+++ Study material +++

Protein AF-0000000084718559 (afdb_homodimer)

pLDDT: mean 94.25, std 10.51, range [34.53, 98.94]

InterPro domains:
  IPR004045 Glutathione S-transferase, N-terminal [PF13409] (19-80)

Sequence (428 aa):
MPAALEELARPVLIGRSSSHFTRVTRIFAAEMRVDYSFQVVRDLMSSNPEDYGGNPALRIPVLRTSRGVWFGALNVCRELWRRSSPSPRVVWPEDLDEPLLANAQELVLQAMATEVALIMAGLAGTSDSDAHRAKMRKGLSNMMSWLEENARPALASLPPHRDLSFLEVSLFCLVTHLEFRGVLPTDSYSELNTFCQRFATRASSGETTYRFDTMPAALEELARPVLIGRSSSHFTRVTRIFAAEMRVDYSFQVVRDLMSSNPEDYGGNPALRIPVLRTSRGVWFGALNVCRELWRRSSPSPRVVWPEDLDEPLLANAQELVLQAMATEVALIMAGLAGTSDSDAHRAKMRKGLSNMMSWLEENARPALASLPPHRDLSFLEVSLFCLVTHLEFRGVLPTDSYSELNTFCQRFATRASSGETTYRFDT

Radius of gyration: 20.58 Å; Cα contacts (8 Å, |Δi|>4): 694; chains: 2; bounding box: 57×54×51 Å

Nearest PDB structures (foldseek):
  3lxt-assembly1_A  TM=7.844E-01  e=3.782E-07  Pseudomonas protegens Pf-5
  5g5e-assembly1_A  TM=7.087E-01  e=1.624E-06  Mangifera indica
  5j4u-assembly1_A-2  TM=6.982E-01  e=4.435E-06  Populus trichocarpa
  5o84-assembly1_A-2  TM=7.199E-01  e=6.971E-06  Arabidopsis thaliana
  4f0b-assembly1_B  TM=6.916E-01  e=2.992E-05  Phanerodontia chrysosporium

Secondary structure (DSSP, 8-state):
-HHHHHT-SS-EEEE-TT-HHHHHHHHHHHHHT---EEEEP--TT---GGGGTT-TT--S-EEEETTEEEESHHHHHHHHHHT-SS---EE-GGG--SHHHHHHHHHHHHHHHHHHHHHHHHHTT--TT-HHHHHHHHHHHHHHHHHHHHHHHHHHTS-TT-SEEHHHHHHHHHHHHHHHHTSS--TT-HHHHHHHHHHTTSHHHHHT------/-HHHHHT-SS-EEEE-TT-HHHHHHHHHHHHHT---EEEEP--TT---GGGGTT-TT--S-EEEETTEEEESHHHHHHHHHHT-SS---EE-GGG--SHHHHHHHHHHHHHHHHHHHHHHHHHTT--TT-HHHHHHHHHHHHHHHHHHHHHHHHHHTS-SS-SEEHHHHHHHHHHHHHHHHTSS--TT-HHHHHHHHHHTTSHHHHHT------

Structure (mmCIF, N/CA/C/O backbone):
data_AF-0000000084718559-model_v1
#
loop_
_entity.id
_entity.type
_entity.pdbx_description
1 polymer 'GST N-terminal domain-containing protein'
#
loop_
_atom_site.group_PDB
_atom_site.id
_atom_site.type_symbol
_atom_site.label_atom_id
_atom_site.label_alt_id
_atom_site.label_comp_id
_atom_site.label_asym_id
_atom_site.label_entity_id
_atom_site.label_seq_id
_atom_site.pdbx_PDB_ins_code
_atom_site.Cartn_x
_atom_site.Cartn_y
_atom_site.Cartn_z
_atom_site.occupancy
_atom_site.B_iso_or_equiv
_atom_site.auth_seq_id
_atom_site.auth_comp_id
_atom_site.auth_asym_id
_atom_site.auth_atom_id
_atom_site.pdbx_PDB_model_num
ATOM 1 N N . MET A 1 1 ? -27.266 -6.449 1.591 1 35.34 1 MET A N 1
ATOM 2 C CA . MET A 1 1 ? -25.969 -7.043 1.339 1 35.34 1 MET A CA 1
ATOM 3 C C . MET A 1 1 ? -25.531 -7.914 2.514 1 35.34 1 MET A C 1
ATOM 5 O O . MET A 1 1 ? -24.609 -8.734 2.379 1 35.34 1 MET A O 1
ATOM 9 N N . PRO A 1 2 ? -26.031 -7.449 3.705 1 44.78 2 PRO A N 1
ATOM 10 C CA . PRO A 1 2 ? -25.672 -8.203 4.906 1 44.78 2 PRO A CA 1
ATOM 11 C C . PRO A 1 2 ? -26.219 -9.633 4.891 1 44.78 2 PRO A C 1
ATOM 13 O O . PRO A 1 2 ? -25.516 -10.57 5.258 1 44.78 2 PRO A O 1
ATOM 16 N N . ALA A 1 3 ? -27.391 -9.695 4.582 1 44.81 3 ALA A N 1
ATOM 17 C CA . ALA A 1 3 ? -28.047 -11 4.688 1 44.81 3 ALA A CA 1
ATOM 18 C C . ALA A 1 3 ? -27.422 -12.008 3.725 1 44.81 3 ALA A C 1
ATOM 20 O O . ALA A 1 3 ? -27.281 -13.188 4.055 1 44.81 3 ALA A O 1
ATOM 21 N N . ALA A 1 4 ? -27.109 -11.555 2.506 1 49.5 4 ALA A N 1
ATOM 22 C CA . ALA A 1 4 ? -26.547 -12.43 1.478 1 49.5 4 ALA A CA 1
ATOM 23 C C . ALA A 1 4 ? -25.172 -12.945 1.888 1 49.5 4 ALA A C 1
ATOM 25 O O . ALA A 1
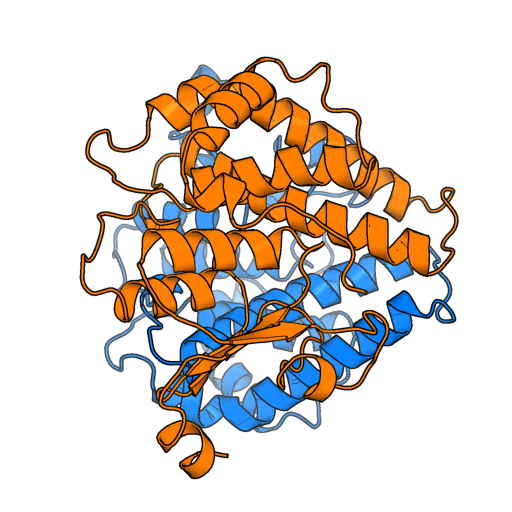 4 ? -24.797 -14.062 1.541 1 49.5 4 ALA A O 1
ATOM 26 N N . LEU A 1 5 ? -24.484 -12.156 2.643 1 54.09 5 LEU A N 1
ATOM 27 C CA . LEU A 1 5 ? -23.172 -12.555 3.127 1 54.09 5 LEU A CA 1
ATOM 28 C C . LEU A 1 5 ? -23.281 -13.68 4.141 1 54.09 5 LEU A C 1
ATOM 30 O O . LEU A 1 5 ? -22.422 -14.555 4.207 1 54.09 5 LEU A O 1
ATOM 34 N N . GLU A 1 6 ? -24.359 -13.5 4.957 1 52.84 6 GLU A N 1
ATOM 35 C CA . GLU A 1 6 ? -24.547 -14.484 6.023 1 52.84 6 GLU A CA 1
ATOM 36 C C . GLU A 1 6 ? -24.703 -15.891 5.453 1 52.84 6 GLU A C 1
ATOM 38 O O . GLU A 1 6 ? -24.312 -16.875 6.082 1 52.84 6 GLU A O 1
ATOM 43 N N . GLU A 1 7 ? -25.156 -15.852 4.238 1 52.72 7 GLU A N 1
ATOM 44 C CA . GLU A 1 7 ? -25.484 -17.141 3.629 1 52.72 7 GLU A CA 1
ATOM 45 C C . GLU A 1 7 ? -24.297 -17.703 2.838 1 52.72 7 GLU A C 1
ATOM 47 O O . GLU A 1 7 ? -24.344 -18.828 2.365 1 52.72 7 GLU A O 1
ATOM 52 N N . LEU A 1 8 ? -23.203 -16.844 2.891 1 62.38 8 LEU A N 1
ATOM 53 C CA . LEU A 1 8 ? -22.125 -17.359 2.051 1 62.38 8 LEU A CA 1
ATOM 54 C C . LEU A 1 8 ? -21.375 -18.484 2.754 1 62.38 8 LEU A C 1
ATOM 56 O O . LEU A 1 8 ? -20.609 -18.234 3.682 1 62.38 8 LEU A O 1
ATOM 60 N N . ALA A 1 9 ? -21.734 -19.688 2.58 1 71.19 9 ALA A N 1
ATOM 61 C CA . ALA A 1 9 ? -21.047 -20.844 3.162 1 71.19 9 ALA A CA 1
ATOM 62 C C . ALA A 1 9 ? -19.594 -20.906 2.699 1 71.19 9 ALA A C 1
ATOM 64 O O . ALA A 1 9 ? -18.688 -21.172 3.498 1 71.19 9 ALA A O 1
ATOM 65 N N . ARG A 1 10 ? -19.25 -20.531 1.452 1 92.62 10 ARG A N 1
ATOM 66 C CA . ARG A 1 10 ? -17.922 -20.609 0.858 1 92.62 10 ARG A CA 1
ATOM 67 C C . ARG A 1 10 ? -17.438 -19.234 0.399 1 92.62 10 ARG A C 1
ATOM 69 O O . ARG A 1 10 ? -18.156 -18.531 -0.302 1 92.62 10 ARG A O 1
ATOM 76 N N . PRO A 1 11 ? -16.219 -18.797 0.846 1 97.38 11 PRO A N 1
ATOM 77 C CA . PRO A 1 11 ? -15.68 -17.516 0.392 1 97.38 11 PRO A CA 1
ATOM 78 C C . PRO A 1 11 ? -15.633 -17.391 -1.13 1 97.38 11 PRO A C 1
ATOM 80 O O . PRO A 1 11 ? -15.477 -18.406 -1.824 1 97.38 11 PRO A O 1
ATOM 83 N N . VAL A 1 12 ? -15.852 -16.172 -1.606 1 98.56 12 VAL A N 1
ATOM 84 C CA . VAL A 1 12 ? -15.711 -15.875 -3.029 1 98.56 12 VAL A CA 1
ATOM 85 C C . VAL A 1 12 ? -14.555 -14.906 -3.248 1 98.56 12 VAL A C 1
ATOM 87 O O . VAL A 1 12 ? -14.562 -13.789 -2.727 1 98.56 12 VAL A O 1
ATOM 90 N N . LEU A 1 13 ? -13.516 -15.375 -3.922 1 98.75 13 LEU A N 1
ATOM 91 C CA . LEU A 1 13 ? -12.398 -14.523 -4.316 1 98.75 13 LEU A CA 1
ATOM 92 C C . LEU A 1 13 ? -12.641 -13.914 -5.695 1 98.75 13 LEU A C 1
ATOM 94 O O . LEU A 1 13 ? -12.898 -14.641 -6.66 1 98.75 13 LEU A O 1
ATOM 98 N N . ILE A 1 14 ? -12.672 -12.625 -5.82 1 98.81 14 ILE A N 1
ATOM 99 C CA . ILE A 1 14 ? -12.906 -11.891 -7.059 1 98.81 14 ILE A CA 1
ATOM 100 C C . ILE A 1 14 ? -11.586 -11.305 -7.57 1 98.81 14 ILE A C 1
ATOM 102 O O . ILE A 1 14 ? -10.906 -10.57 -6.852 1 98.81 14 ILE A O 1
ATOM 106 N N . GLY A 1 15 ? -11.148 -11.609 -8.727 1 98.38 15 GLY A N 1
ATOM 107 C CA . GLY A 1 15 ? -9.898 -11.156 -9.328 1 98.38 15 GLY A CA 1
ATOM 108 C C . GLY A 1 15 ? -9.664 -11.719 -10.711 1 98.38 15 GLY A C 1
ATOM 109 O O . GLY A 1 15 ? -10.617 -11.914 -11.477 1 98.38 15 GLY A O 1
ATOM 110 N N . ARG A 1 16 ? -8.375 -11.773 -11.094 1 97.94 16 ARG A N 1
ATOM 111 C CA . ARG A 1 16 ? -7.945 -12.367 -12.352 1 97.94 16 ARG A CA 1
ATOM 112 C C . ARG A 1 16 ? -6.695 -13.227 -12.156 1 97.94 16 ARG A C 1
ATOM 114 O O . ARG A 1 16 ? -5.832 -12.891 -11.344 1 97.94 16 ARG A O 1
ATOM 121 N N . SER A 1 17 ? -6.637 -14.312 -12.984 1 97.94 17 SER A N 1
ATOM 122 C CA . SER A 1 17 ? -5.504 -15.219 -12.859 1 97.94 17 SER A CA 1
ATOM 123 C C . SER A 1 17 ? -4.219 -14.578 -13.367 1 97.94 17 SER A C 1
ATOM 125 O O . SER A 1 17 ? -3.119 -15.039 -13.047 1 97.94 17 SER A O 1
ATOM 127 N N . SER A 1 18 ? -4.359 -13.492 -14.156 1 98 18 SER A N 1
ATOM 128 C CA . SER A 1 18 ? -3.195 -12.812 -14.719 1 98 18 SER A CA 1
ATOM 129 C C . SER A 1 18 ? -2.705 -11.703 -13.797 1 98 18 SER A C 1
ATOM 131 O O . SER A 1 18 ? -1.794 -10.953 -14.148 1 98 18 SER A O 1
ATOM 133 N N . SER A 1 19 ? -3.291 -11.562 -12.648 1 98.25 19 SER A N 1
ATOM 134 C CA . SER A 1 19 ? -2.943 -10.516 -11.688 1 98.25 19 SER A CA 1
ATOM 135 C C . SER A 1 19 ? -2.035 -11.055 -10.586 1 98.25 19 SER A C 1
ATOM 137 O O . SER A 1 19 ? -2.385 -12.023 -9.906 1 98.25 19 SER A O 1
ATOM 139 N N . HIS A 1 20 ? -0.925 -10.375 -10.391 1 98.81 20 HIS A N 1
ATOM 140 C CA . HIS A 1 20 ? -0.042 -10.828 -9.32 1 98.81 20 HIS A CA 1
ATOM 141 C C . HIS A 1 20 ? -0.633 -10.508 -7.949 1 98.81 20 HIS A C 1
ATOM 143 O O . HIS A 1 20 ? -0.427 -11.258 -6.992 1 98.81 20 HIS A O 1
ATOM 149 N N . PHE A 1 21 ? -1.451 -9.469 -7.77 1 98.88 21 PHE A N 1
ATOM 150 C CA . PHE A 1 21 ? -2.129 -9.25 -6.496 1 98.88 21 PHE A CA 1
ATOM 151 C C . PHE A 1 21 ? -3.125 -10.367 -6.215 1 98.88 21 PHE A C 1
ATOM 153 O O . PHE A 1 21 ? -3.242 -10.828 -5.078 1 98.88 21 PHE A O 1
ATOM 160 N N . THR A 1 22 ? -3.848 -10.789 -7.242 1 98.88 22 THR A N 1
ATOM 161 C CA . THR A 1 22 ? -4.77 -11.906 -7.09 1 98.88 22 THR A CA 1
ATOM 162 C C . THR A 1 22 ? -4.008 -13.195 -6.773 1 98.88 22 THR A C 1
ATOM 164 O O . THR A 1 22 ? -4.438 -13.977 -5.926 1 98.88 22 THR A O 1
ATOM 167 N N . ARG A 1 23 ? -2.898 -13.414 -7.414 1 98.94 23 ARG A N 1
ATOM 168 C CA . ARG A 1 23 ? -2.148 -14.648 -7.188 1 98.94 23 ARG A CA 1
ATOM 169 C C . ARG A 1 23 ? -1.633 -14.719 -5.754 1 98.94 23 ARG A C 1
ATOM 171 O O . ARG A 1 23 ? -1.579 -15.805 -5.164 1 98.94 23 ARG A O 1
ATOM 178 N N . VAL A 1 24 ? -1.182 -13.602 -5.203 1 98.94 24 VAL A N 1
ATOM 179 C CA . VAL A 1 24 ? -0.785 -13.57 -3.799 1 98.94 24 VAL A CA 1
ATOM 180 C C . VAL A 1 24 ? -1.887 -14.188 -2.936 1 98.94 24 VAL A C 1
ATOM 182 O O . VAL A 1 24 ? -1.621 -15.047 -2.098 1 98.94 24 VAL A O 1
ATOM 185 N N . THR A 1 25 ? -3.127 -13.75 -3.156 1 98.94 25 THR A N 1
ATOM 186 C CA . THR A 1 25 ? -4.242 -14.195 -2.328 1 98.94 25 THR A CA 1
ATOM 187 C C . THR A 1 25 ? -4.566 -15.664 -2.6 1 98.94 25 THR A C 1
ATOM 189 O O . THR A 1 25 ? -4.945 -16.406 -1.687 1 98.94 25 THR A O 1
ATOM 192 N N . ARG A 1 26 ? -4.391 -16.062 -3.855 1 98.94 26 ARG A N 1
ATOM 193 C CA . ARG A 1 26 ? -4.645 -17.469 -4.184 1 98.94 26 ARG A CA 1
ATOM 194 C C . ARG A 1 26 ? -3.6 -18.375 -3.545 1 98.94 26 ARG A C 1
ATOM 196 O O . ARG A 1 26 ? -3.924 -19.469 -3.074 1 98.94 26 ARG A O 1
ATOM 203 N N . ILE A 1 27 ? -2.361 -17.984 -3.533 1 98.94 27 ILE A N 1
ATOM 204 C CA . ILE A 1 27 ? -1.323 -18.75 -2.852 1 98.94 27 ILE A CA 1
ATOM 205 C C . ILE A 1 27 ? -1.635 -18.828 -1.359 1 98.94 27 ILE A C 1
ATOM 207 O O . ILE A 1 27 ? -1.538 -19.891 -0.754 1 98.94 27 ILE A O 1
ATOM 211 N N . PHE A 1 28 ? -2.031 -17.672 -0.75 1 98.88 28 PHE A N 1
ATOM 212 C CA . PHE A 1 28 ? -2.416 -17.688 0.657 1 98.88 28 PHE A CA 1
ATOM 213 C C . PHE A 1 28 ? -3.576 -18.656 0.889 1 98.88 28 PHE A C 1
ATOM 215 O O . PHE A 1 28 ? -3.574 -19.422 1.857 1 98.88 28 PHE A O 1
ATOM 222 N N . ALA A 1 29 ? -4.59 -18.609 0.029 1 98.62 29 ALA A N 1
ATOM 223 C CA . ALA A 1 29 ? -5.73 -19.516 0.193 1 98.62 29 ALA A CA 1
ATOM 224 C C . ALA A 1 29 ? -5.289 -20.969 0.196 1 98.62 29 ALA A C 1
ATOM 226 O O . ALA A 1 29 ? -5.73 -21.75 1.036 1 98.62 29 ALA A O 1
ATOM 227 N N . ALA A 1 30 ? -4.422 -21.297 -0.729 1 98.44 30 ALA A N 1
ATOM 228 C CA . ALA A 1 30 ? -3.912 -22.656 -0.83 1 98.44 30 ALA A CA 1
ATOM 229 C C . ALA A 1 30 ? -3.135 -23.047 0.424 1 98.44 30 ALA A C 1
ATOM 231 O O . ALA A 1 30 ? -3.344 -24.125 0.981 1 98.44 30 ALA A O 1
ATOM 232 N N . GLU A 1 31 ? -2.207 -22.172 0.846 1 98.31 31 GLU A N 1
ATOM 233 C CA . GLU A 1 31 ? -1.382 -22.438 2.02 1 98.31 31 GLU A CA 1
ATOM 234 C C . GLU A 1 31 ? -2.232 -22.531 3.283 1 98.31 31 GLU A C 1
ATOM 236 O O . GLU A 1 31 ? -1.896 -23.266 4.215 1 98.31 31 GLU A O 1
ATOM 241 N N . MET A 1 32 ? -3.342 -21.766 3.338 1 97.5 32 MET A N 1
ATOM 242 C CA . MET A 1 32 ? -4.238 -21.734 4.488 1 97.5 32 MET A CA 1
ATOM 243 C C . MET A 1 32 ? -5.25 -22.891 4.414 1 97.5 32 MET A C 1
ATOM 245 O O . MET A 1 32 ? -5.969 -23.141 5.375 1 97.5 32 MET A O 1
ATOM 249 N N . ARG A 1 33 ? -5.305 -23.547 3.342 1 97 33 ARG A N 1
ATOM 250 C CA . ARG A 1 33 ? -6.266 -24.625 3.086 1 97 33 ARG A CA 1
ATOM 251 C C . ARG A 1 33 ? -7.695 -24.109 3.195 1 97 33 ARG A C 1
ATOM 253 O O . ARG A 1 33 ? -8.539 -24.734 3.836 1 97 33 ARG A O 1
ATOM 260 N N . VAL A 1 34 ? -7.926 -22.969 2.617 1 97.12 34 VAL A N 1
ATOM 261 C CA . VAL A 1 34 ? -9.266 -22.406 2.553 1 97.12 34 VAL A CA 1
ATOM 262 C C . VAL A 1 34 ? -9.859 -22.625 1.161 1 97.12 34 VAL A C 1
ATOM 264 O O . VAL A 1 34 ? -9.297 -22.156 0.164 1 97.12 34 VAL A O 1
ATOM 267 N N . ASP A 1 35 ? -10.93 -23.344 1.13 1 96.5 35 ASP A N 1
ATOM 268 C CA . ASP A 1 35 ? -11.672 -23.516 -0.118 1 96.5 35 ASP A CA 1
ATOM 269 C C . ASP A 1 35 ? -12.445 -22.25 -0.473 1 96.5 35 ASP A C 1
ATOM 271 O O . ASP A 1 35 ? -13.047 -21.625 0.398 1 96.5 35 ASP A O 1
ATOM 275 N N . TYR A 1 36 ? -12.352 -21.859 -1.712 1 97.69 36 TYR A N 1
ATOM 276 C CA . TYR A 1 36 ? -13.031 -20.641 -2.16 1 97.69 36 TYR A CA 1
ATOM 277 C C . TYR A 1 36 ? -13.547 -20.797 -3.586 1 97.69 36 TYR A C 1
ATOM 279 O O . TYR A 1 36 ? -13.07 -21.656 -4.332 1 97.69 36 TYR A O 1
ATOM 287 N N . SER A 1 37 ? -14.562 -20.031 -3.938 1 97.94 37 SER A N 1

+++

- **Task to complete**
Among the records above, only the lines between the line holding "ATOM 243 C C" and the line holding "ATOM 253 O O", inclusive, are to be output, exactly as written.

- **Expected answer**
ATOM 243 C C . MET A 1 32 ? -5.25 -22.891 4.414 1 97.5 32 MET A C 1
ATOM 245 O O . MET A 1 32 ? -5.969 -23.141 5.375 1 97.5 32 MET A O 1
ATOM 249 N N . ARG A 1 33 ? -5.305 -23.547 3.342 1 97 33 ARG A N 1
ATOM 250 C CA . ARG A 1 33 ? -6.266 -24.625 3.086 1 97 33 ARG A CA 1
ATOM 251 C C . ARG A 1 33 ? -7.695 -24.109 3.195 1 97 33 ARG A C 1
ATOM 253 O O . ARG A 1 33 ? -8.539 -24.734 3.836 1 97 33 ARG A O 1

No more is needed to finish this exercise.